A Case of Isolated Middle Cerebral Artery Stenosis with Hemichorea and Moyamoya Pattern Collateralization
Article information
Abstract
Isolated middle cerebral artery (MCA) stenosis in young patients with no other medical condition may be a unique pathologic entity with a benign long-term course. Generally, moyamoya disease shows a progression of stenosis from internal cerebral artery (ICA) to other intracranial vessel.

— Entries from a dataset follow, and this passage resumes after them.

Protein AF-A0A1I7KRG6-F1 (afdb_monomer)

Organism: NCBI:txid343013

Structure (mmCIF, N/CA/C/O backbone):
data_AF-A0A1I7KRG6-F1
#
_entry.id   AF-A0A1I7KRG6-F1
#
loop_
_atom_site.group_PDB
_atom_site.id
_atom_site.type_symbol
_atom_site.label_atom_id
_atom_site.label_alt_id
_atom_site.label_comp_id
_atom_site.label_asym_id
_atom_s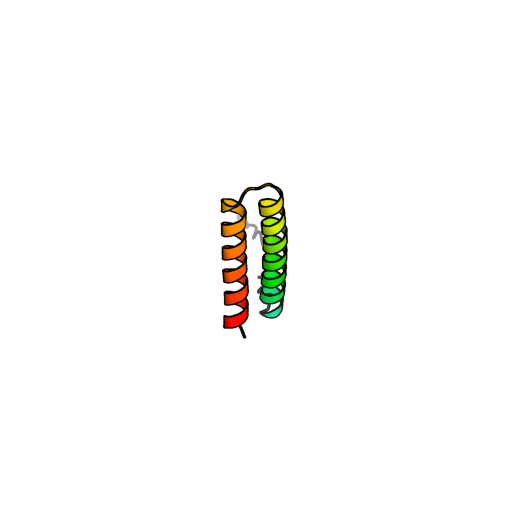ite.label_entity_id
_atom_site.label_seq_id
_atom_site.pdbx_PDB_ins_code
_atom_site.Cartn_x
_atom_site.Cartn_y
_atom_site.Cartn_z
_atom_site.occupancy
_atom_site.B_iso_or_equiv
_atom_site.auth_seq_id
_atom_site.auth_comp_id
_atom_site.auth_asym_id
_atom_site.auth_atom_id
_atom_site.pdbx_PDB_model_num
ATOM 1 N N . MET A 1 1 ? 4.626 45.624 -46.509 1.00 38.09 1 MET A N 1
ATOM 2 C CA . MET A 1 1 ? 5.010 45.403 -45.099 1.00 38.09 1 MET A CA 1
ATOM 3 C C . MET A 1 1 ? 4.996 43.903 -44.848 1.00 38.09 1 MET A C 1
ATOM 5 O O . MET A 1 1 ? 3.929 43.321 -44.734 1.00 38.09 1 MET A O 1
ATOM 9 N N . THR A 1 2 ? 6.158 43.258 -44.906 1.00 43.59 2 THR A N 1
ATOM 10 C CA . THR A 1 2 ? 6.322 41.812 -44.702 1.00 43.59 2 THR A CA 1
ATOM 11 C C . THR A 1 2 ? 6.492 41.541 -43.209 1.00 43.59 2 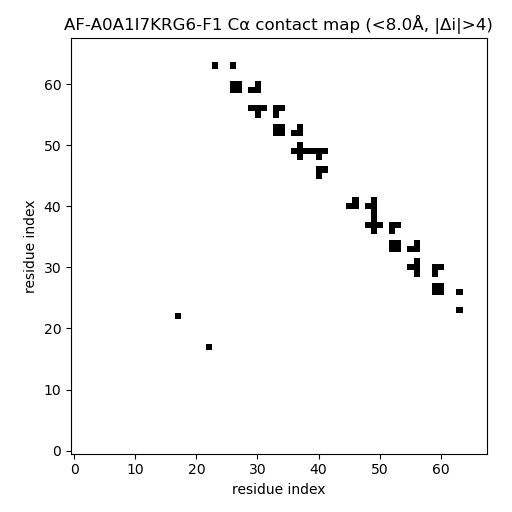THR A C 1
ATOM 13 O O . THR A 1 2 ? 7.542 41.842 -42.647 1.00 43.59 2 THR A O 1
ATOM 16 N N . ALA A 1 3 ? 5.448 41.038 -42.551 1.00 49.34 3 ALA A N 1
ATOM 17 C CA . ALA A 1 3 ? 5.514 40.648 -41.148 1.00 49.34 3 ALA A CA 1
ATOM 18 C C . ALA A 1 3 ? 6.164 39.261 -41.035 1.00 49.34 3 ALA A C 1
ATOM 20 O O . ALA A 1 3 ? 5.566 38.257 -41.414 1.00 49.34 3 ALA A O 1
ATOM 21 N N . SER A 1 4 ? 7.397 39.211 -40.534 1.00 54.66 4 SER A N 1
ATOM 22 C CA . SER A 1 4 ? 8.064 37.961 -40.171 1.00 54.66 4 SER A CA 1
ATOM 23 C C . SER A 1 4 ? 7.346 37.346 -38.972 1.00 54.66 4 SER A C 1
ATOM 25 O O . SER A 1 4 ? 7.400 37.885 -37.867 1.00 54.66 4 SER A O 1
ATOM 27 N N . THR A 1 5 ? 6.654 36.225 -39.176 1.00 59.00 5 THR A N 1
ATOM 28 C CA . THR A 1 5 ? 6.100 35.425 -38.081 1.00 59.00 5 THR A CA 1
ATOM 29 C C . THR A 1 5 ? 7.256 34.900 -37.232 1.00 59.00 5 THR A C 1
ATOM 31 O O . 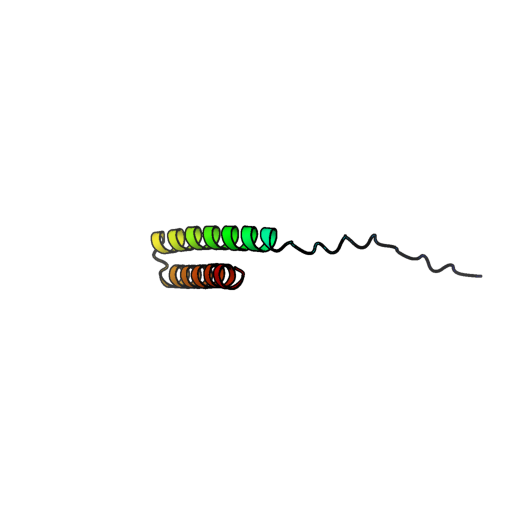THR A 1 5 ? 8.034 34.054 -37.667 1.00 59.00 5 THR A O 1
ATOM 34 N N . VAL A 1 6 ? 7.394 35.443 -36.023 1.00 54.41 6 VAL A N 1
ATOM 35 C CA . VAL A 1 6 ? 8.388 35.021 -35.035 1.00 54.41 6 VAL A CA 1
ATOM 36 C C . VAL A 1 6 ? 8.059 33.592 -34.607 1.00 54.41 6 VAL A C 1
ATOM 38 O O . VAL A 1 6 ? 7.047 33.343 -33.952 1.00 54.41 6 VAL A O 1
ATOM 41 N N . ALA A 1 7 ? 8.907 32.641 -34.992 1.00 46.97 7 ALA A N 1
ATOM 42 C CA . ALA A 1 7 ? 8.867 31.289 -34.464 1.00 46.97 7 ALA A CA 1
ATOM 43 C C . ALA A 1 7 ? 9.223 31.340 -32.971 1.00 46.97 7 ALA A C 1
ATOM 45 O O . ALA A 1 7 ? 10.387 31.494 -32.603 1.00 46.97 7 ALA A O 1
ATOM 46 N N . SER A 1 8 ? 8.219 31.205 -32.104 1.00 54.78 8 SER A N 1
ATOM 47 C CA . SER A 1 8 ? 8.438 30.837 -30.706 1.00 54.78 8 SER A CA 1
ATOM 48 C C . SER A 1 8 ? 8.928 29.389 -30.674 1.00 54.78 8 SER A C 1
ATOM 50 O O . SER A 1 8 ? 8.155 28.438 -30.554 1.00 54.78 8 SER A O 1
ATOM 52 N N . ALA A 1 9 ? 10.232 29.204 -30.863 1.00 51.00 9 ALA A N 1
ATOM 53 C CA . ALA A 1 9 ? 10.901 27.955 -30.551 1.00 51.00 9 ALA A CA 1
ATOM 54 C C . ALA A 1 9 ? 11.063 27.886 -29.028 1.00 51.00 9 ALA A C 1
ATOM 56 O O . ALA A 1 9 ? 12.127 28.170 -28.487 1.00 51.00 9 ALA A O 1
ATOM 57 N N . SER A 1 10 ? 9.986 27.522 -28.327 1.00 54.88 10 SER A N 1
ATOM 58 C CA . SER A 1 10 ? 10.129 26.991 -26.974 1.00 54.88 10 SER A CA 1
ATOM 59 C C . SER A 1 10 ? 11.023 25.754 -27.103 1.00 54.88 10 SER A C 1
ATOM 61 O O . SER A 1 10 ? 10.657 24.859 -27.877 1.00 54.88 10 SER A O 1
ATOM 63 N N . PRO A 1 11 ? 12.193 25.676 -26.437 1.00 53.03 11 PRO A N 1
ATOM 64 C CA . PRO A 1 11 ? 12.979 24.455 -26.445 1.00 53.03 11 PRO A CA 1
ATOM 65 C C . PRO A 1 11 ? 12.051 23.360 -25.934 1.00 53.03 11 PRO A C 1
ATOM 67 O O . PRO A 1 11 ? 11.551 23.428 -24.810 1.00 53.03 11 PRO A O 1
ATOM 70 N N . ARG A 1 12 ? 11.714 22.412 -26.813 1.00 59.41 12 ARG A N 1
ATOM 71 C CA . ARG A 1 12 ? 10.958 21.228 -26.425 1.00 59.41 12 ARG A CA 1
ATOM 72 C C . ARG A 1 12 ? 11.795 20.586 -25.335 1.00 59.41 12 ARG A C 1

A 26-year-old woman was admitted for choreic movements of the right arm and leg. Brain magnetic resonance imaging showed no stroke. Conventional angiography revealed 48% stenosis of the left M1 without ICA stenosis. Single photon emission computed tomography revealed perfusion asymmetry after acetazolamide injection, suggesting decreased uptake in the left basal ganglia and the cerebral cortex. Her hemichorea was mildly decreased with risperidone. One year later, follow-up angiography showed complete occlusion of the left M1 with neovascularization suggestive of moyamoya disease. The patient underwent bypass surgery and her hemichorea disappeared. This may be an atypical presentation of moyamoya disease. The bypass surgery was an effective measure for restoring the vascular insufficiency and, resultantly, controlling her hemichorea.
Chorea is one of involuntary movements resulting from a continuous flow of random muscle contractions. The etiologies of chorea include stroke, infection, autoimmune disease, neurodegeneration, neoplasms, metabolic disease, genetic mutations, and drug exposure.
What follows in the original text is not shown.